Telle était la réponse qui m’était faite, et que je ne pouvais comprendre. Plus de kaniki, plus de guide, plus qu’un âne, et tout allait bien ! Sur la demande d’un simple soldat, il avait envoyé deux charges de mérikani, valant cent cinquante dollars en numéraire ; six cents mètres d’étoffe ! de quoi nourrir cinquante hommes de Bagamoyo à l’Ounyanyembé. Évidemment il était fou. J’allais le savoir, d’ailleurs, en arrivant à Kiora, où je vis de loin sa tente, perchée sur un tas de fumier.

Dès qu’il entendit ma voix, Farquhar se traina hors de sa demeure, ce qu’il n’avait pas fait depuis quinze jours.
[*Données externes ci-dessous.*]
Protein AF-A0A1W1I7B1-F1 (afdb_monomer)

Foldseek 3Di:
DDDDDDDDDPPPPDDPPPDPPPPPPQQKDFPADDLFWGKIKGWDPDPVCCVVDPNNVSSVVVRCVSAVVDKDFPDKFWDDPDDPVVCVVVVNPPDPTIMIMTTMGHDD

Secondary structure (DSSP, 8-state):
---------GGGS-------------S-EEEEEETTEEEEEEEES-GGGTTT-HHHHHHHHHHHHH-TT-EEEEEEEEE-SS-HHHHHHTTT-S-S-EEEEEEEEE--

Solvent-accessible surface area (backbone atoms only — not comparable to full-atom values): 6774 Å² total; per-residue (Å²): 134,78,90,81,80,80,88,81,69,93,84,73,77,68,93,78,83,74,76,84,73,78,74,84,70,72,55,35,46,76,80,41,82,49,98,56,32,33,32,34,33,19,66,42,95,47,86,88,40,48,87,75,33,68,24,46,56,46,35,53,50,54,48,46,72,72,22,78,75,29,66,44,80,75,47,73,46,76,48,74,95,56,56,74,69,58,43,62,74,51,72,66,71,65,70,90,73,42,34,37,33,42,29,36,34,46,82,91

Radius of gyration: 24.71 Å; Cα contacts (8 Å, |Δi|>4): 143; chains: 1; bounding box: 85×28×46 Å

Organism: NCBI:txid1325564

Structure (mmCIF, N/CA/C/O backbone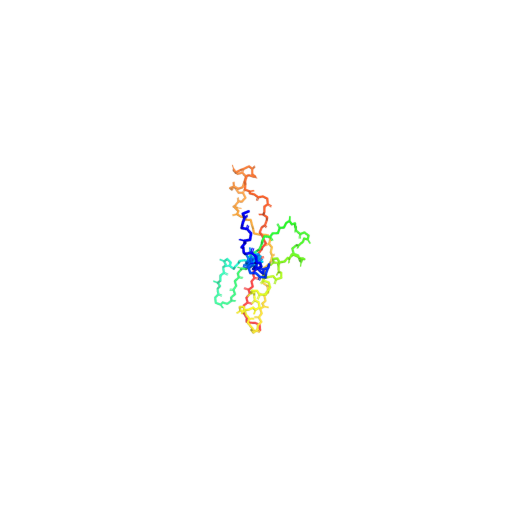):
data_AF-A0A1W1I7B1-F1
#
_entry.id   AF-A0A1W1I7B1-F1
#
loop_
_atom_site.group_PDB
_atom_site.id
_atom_site.type_symbol
_atom_site.label_atom_id
_atom_site.label_alt_id
_atom_site.label_comp_id
_atom_site.label_asym_id
_atom_site.label_entity_id
_atom_site.label_seq_id
_atom_site.pdbx_PDB_ins_code
_atom_site.Cartn_x
_atom_site.Cartn_y
_atom_site.Cartn_z
_atom_site.occupancy
_atom_site.B_iso_or_equiv
_atom_site.auth_seq_id
_atom_site.auth_comp_id
_atom_site.auth_asym_id
_atom_site.auth_atom_id
_atom_site.pdbx_PDB_model_num
ATOM 1 N N . MET A 1 1 ? 72.789 14.354 12.953 1.00 39.25 1 MET A N 1
ATOM 2 C CA . MET A 1 1 ? 71.869 15.440 13.349 1.00 39.25 1 MET A CA 1
ATOM 3 C C . MET A 1 1 ? 70.549 14.819 13.787 1.00 39.25 1 MET A C 1
ATOM 5 O O . MET A 1 1 ? 69.960 14.134 12.971 1.00 39.25 1 MET A O 1
ATOM 9 N N . ARG A 1 2 ? 70.141 15.049 15.051 1.00 42.19 2 ARG A N 1
ATOM 10 C CA . ARG A 1 2 ? 68.759 14.970 15.582 1.00 42.19 2 ARG A CA 1
ATOM 11 C C . ARG A 1 2 ? 68.021 13.626 15.360 1.00 42.19 2 ARG A C 1
ATOM 13 O O . ARG A 1 2 ? 67.441 13.409 14.313 1.00 42.19 2 ARG A O 1
ATOM 20 N N . GLN A 1 3 ? 68.033 12.643 16.267 1.00 55.84 3 GLN A N 1
ATOM 21 C CA . GLN A 1 3 ? 67.256 12.628 17.521 1.00 55.84 3 GLN A CA 1
ATOM 22 C C . GLN A 1 3 ? 66.152 13.695 17.535 1.00 55.84 3 GLN A C 1
ATOM 24 O O . GLN A 1 3 ? 66.499 14.868 17.535 1.00 55.84 3 GLN A O 1
ATOM 29 N N . TRP A 1 4 ? 64.874 13.298 17.556 1.00 53.88 4 TRP A N 1
ATOM 30 C CA . TRP A 1 4 ? 63.759 13.878 18.336 1.00 53.88 4 TRP A CA 1
ATOM 31 C C . TRP A 1 4 ? 62.417 13.336 17.800 1.00 53.88 4 TRP A C 1
ATOM 33 O O . TRP A 1 4 ? 62.221 13.270 16.593 1.00 53.88 4 TRP A O 1
ATOM 43 N N . PHE A 1 5 ? 61.521 12.965 18.725 1.00 54.19 5 PHE A N 1
ATOM 44 C CA . PHE A 1 5 ? 60.152 12.440 18.529 1.00 54.19 5 PHE A CA 1
ATOM 45 C C . PHE A 1 5 ? 60.082 10.989 18.016 1.00 54.19 5 PHE A C 1
ATOM 47 O O . PHE A 1 5 ? 59.882 10.722 16.842 1.00 54.19 5 PHE A O 1
ATOM 54 N N . ARG A 1 6 ? 60.350 9.961 18.834 1.00 50.66 6 ARG A N 1
ATOM 55 C CA . ARG A 1 6 ? 59.481 9.488 19.934 1.00 50.66 6 ARG A CA 1
ATOM 56 C C . ARG A 1 6 ? 57.986 9.572 19.595 1.00 50.66 6 ARG A C 1
ATOM 58 O O . ARG A 1 6 ? 57.380 10.623 19.735 1.00 50.66 6 ARG A O 1
ATOM 65 N N . ALA A 1 7 ? 57.452 8.414 19.207 1.00 53.69 7 ALA A N 1
ATOM 66 C CA . ALA A 1 7 ? 56.188 7.839 19.659 1.00 53.69 7 ALA A CA 1
ATOM 67 C C . ALA A 1 7 ? 55.048 8.819 19.972 1.00 53.69 7 ALA A C 1
ATOM 69 O O . ALA A 1 7 ? 54.955 9.326 21.087 1.00 53.69 7 ALA A O 1
ATOM 70 N N . ILE A 1 8 ? 54.099 8.935 19.043 1.00 54.75 8 ILE A N 1
ATOM 71 C CA . ILE A 1 8 ? 52.705 9.220 19.385 1.00 54.75 8 ILE A CA 1
ATOM 72 C C . ILE A 1 8 ? 51.830 8.216 18.624 1.00 54.75 8 ILE A C 1
ATOM 74 O O . ILE A 1 8 ? 51.572 8.353 17.437 1.00 54.75 8 ILE A O 1
ATOM 78 N N . CYS A 1 9 ? 51.501 7.146 19.349 1.00 40.91 9 CYS A N 1
ATOM 79 C CA . CYS A 1 9 ? 50.266 6.362 19.334 1.00 40.91 9 CYS A CA 1
ATOM 80 C C . CYS A 1 9 ? 49.465 6.281 18.007 1.00 40.91 9 CYS A C 1
ATOM 82 O O . CYS A 1 9 ? 48.798 7.251 17.651 1.00 40.91 9 CYS A O 1
ATOM 84 N N . PRO A 1 10 ? 49.352 5.104 17.355 1.00 45.38 10 PRO A N 1
ATOM 85 C CA . PRO A 1 10 ? 48.440 4.906 16.220 1.00 45.38 10 PRO A CA 1
ATOM 86 C C . PRO A 1 10 ? 46.954 4.858 16.640 1.00 45.38 10 PRO A C 1
ATOM 88 O O . PRO A 1 10 ? 46.087 4.547 15.834 1.00 45.38 10 PRO A O 1
ATOM 91 N N . VAL A 1 11 ? 46.642 5.151 17.906 1.00 52.31 11 VAL A N 1
ATOM 92 C CA . VAL A 1 11 ? 45.317 4.974 18.526 1.00 52.31 11 VAL A CA 1
ATOM 93 C C . VAL A 1 11 ? 44.395 6.188 18.314 1.00 52.31 11 VAL A C 1
ATOM 95 O O . VAL A 1 11 ? 43.231 6.158 18.693 1.00 52.31 11 VAL A O 1
ATOM 98 N N . LEU A 1 12 ? 44.882 7.263 17.687 1.00 49.25 12 LEU A N 1
ATOM 99 C CA . LEU A 1 12 ? 44.177 8.550 17.623 1.00 49.25 12 LEU A CA 1
ATOM 100 C C . LEU A 1 12 ? 44.084 9.147 16.211 1.00 49.25 12 LEU A C 1
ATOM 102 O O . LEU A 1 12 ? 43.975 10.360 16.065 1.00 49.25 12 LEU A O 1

Je n’aurais jamais reconnu mon joyeux marin dans cet homme pâle et bouffi, aux jambes éléphantines ; il était parti de Bagamoyo si alerte et si pimpant !

Une colline aérée dominait le village ; j’y fis établir notre boma ; et, lorsque ma tente fut dressée, j’y fis porter le malade.

Interrogé sur son état, Farquhar me dit qu’il ne savait pas d’où cela lui était venu et qu’il n’éprouvait aucune douleur.

« Vous ne souffrez pas dans le côté droit ? lui demandai-je.

— Si, du moins je le crois ; mais je n’en sais rien.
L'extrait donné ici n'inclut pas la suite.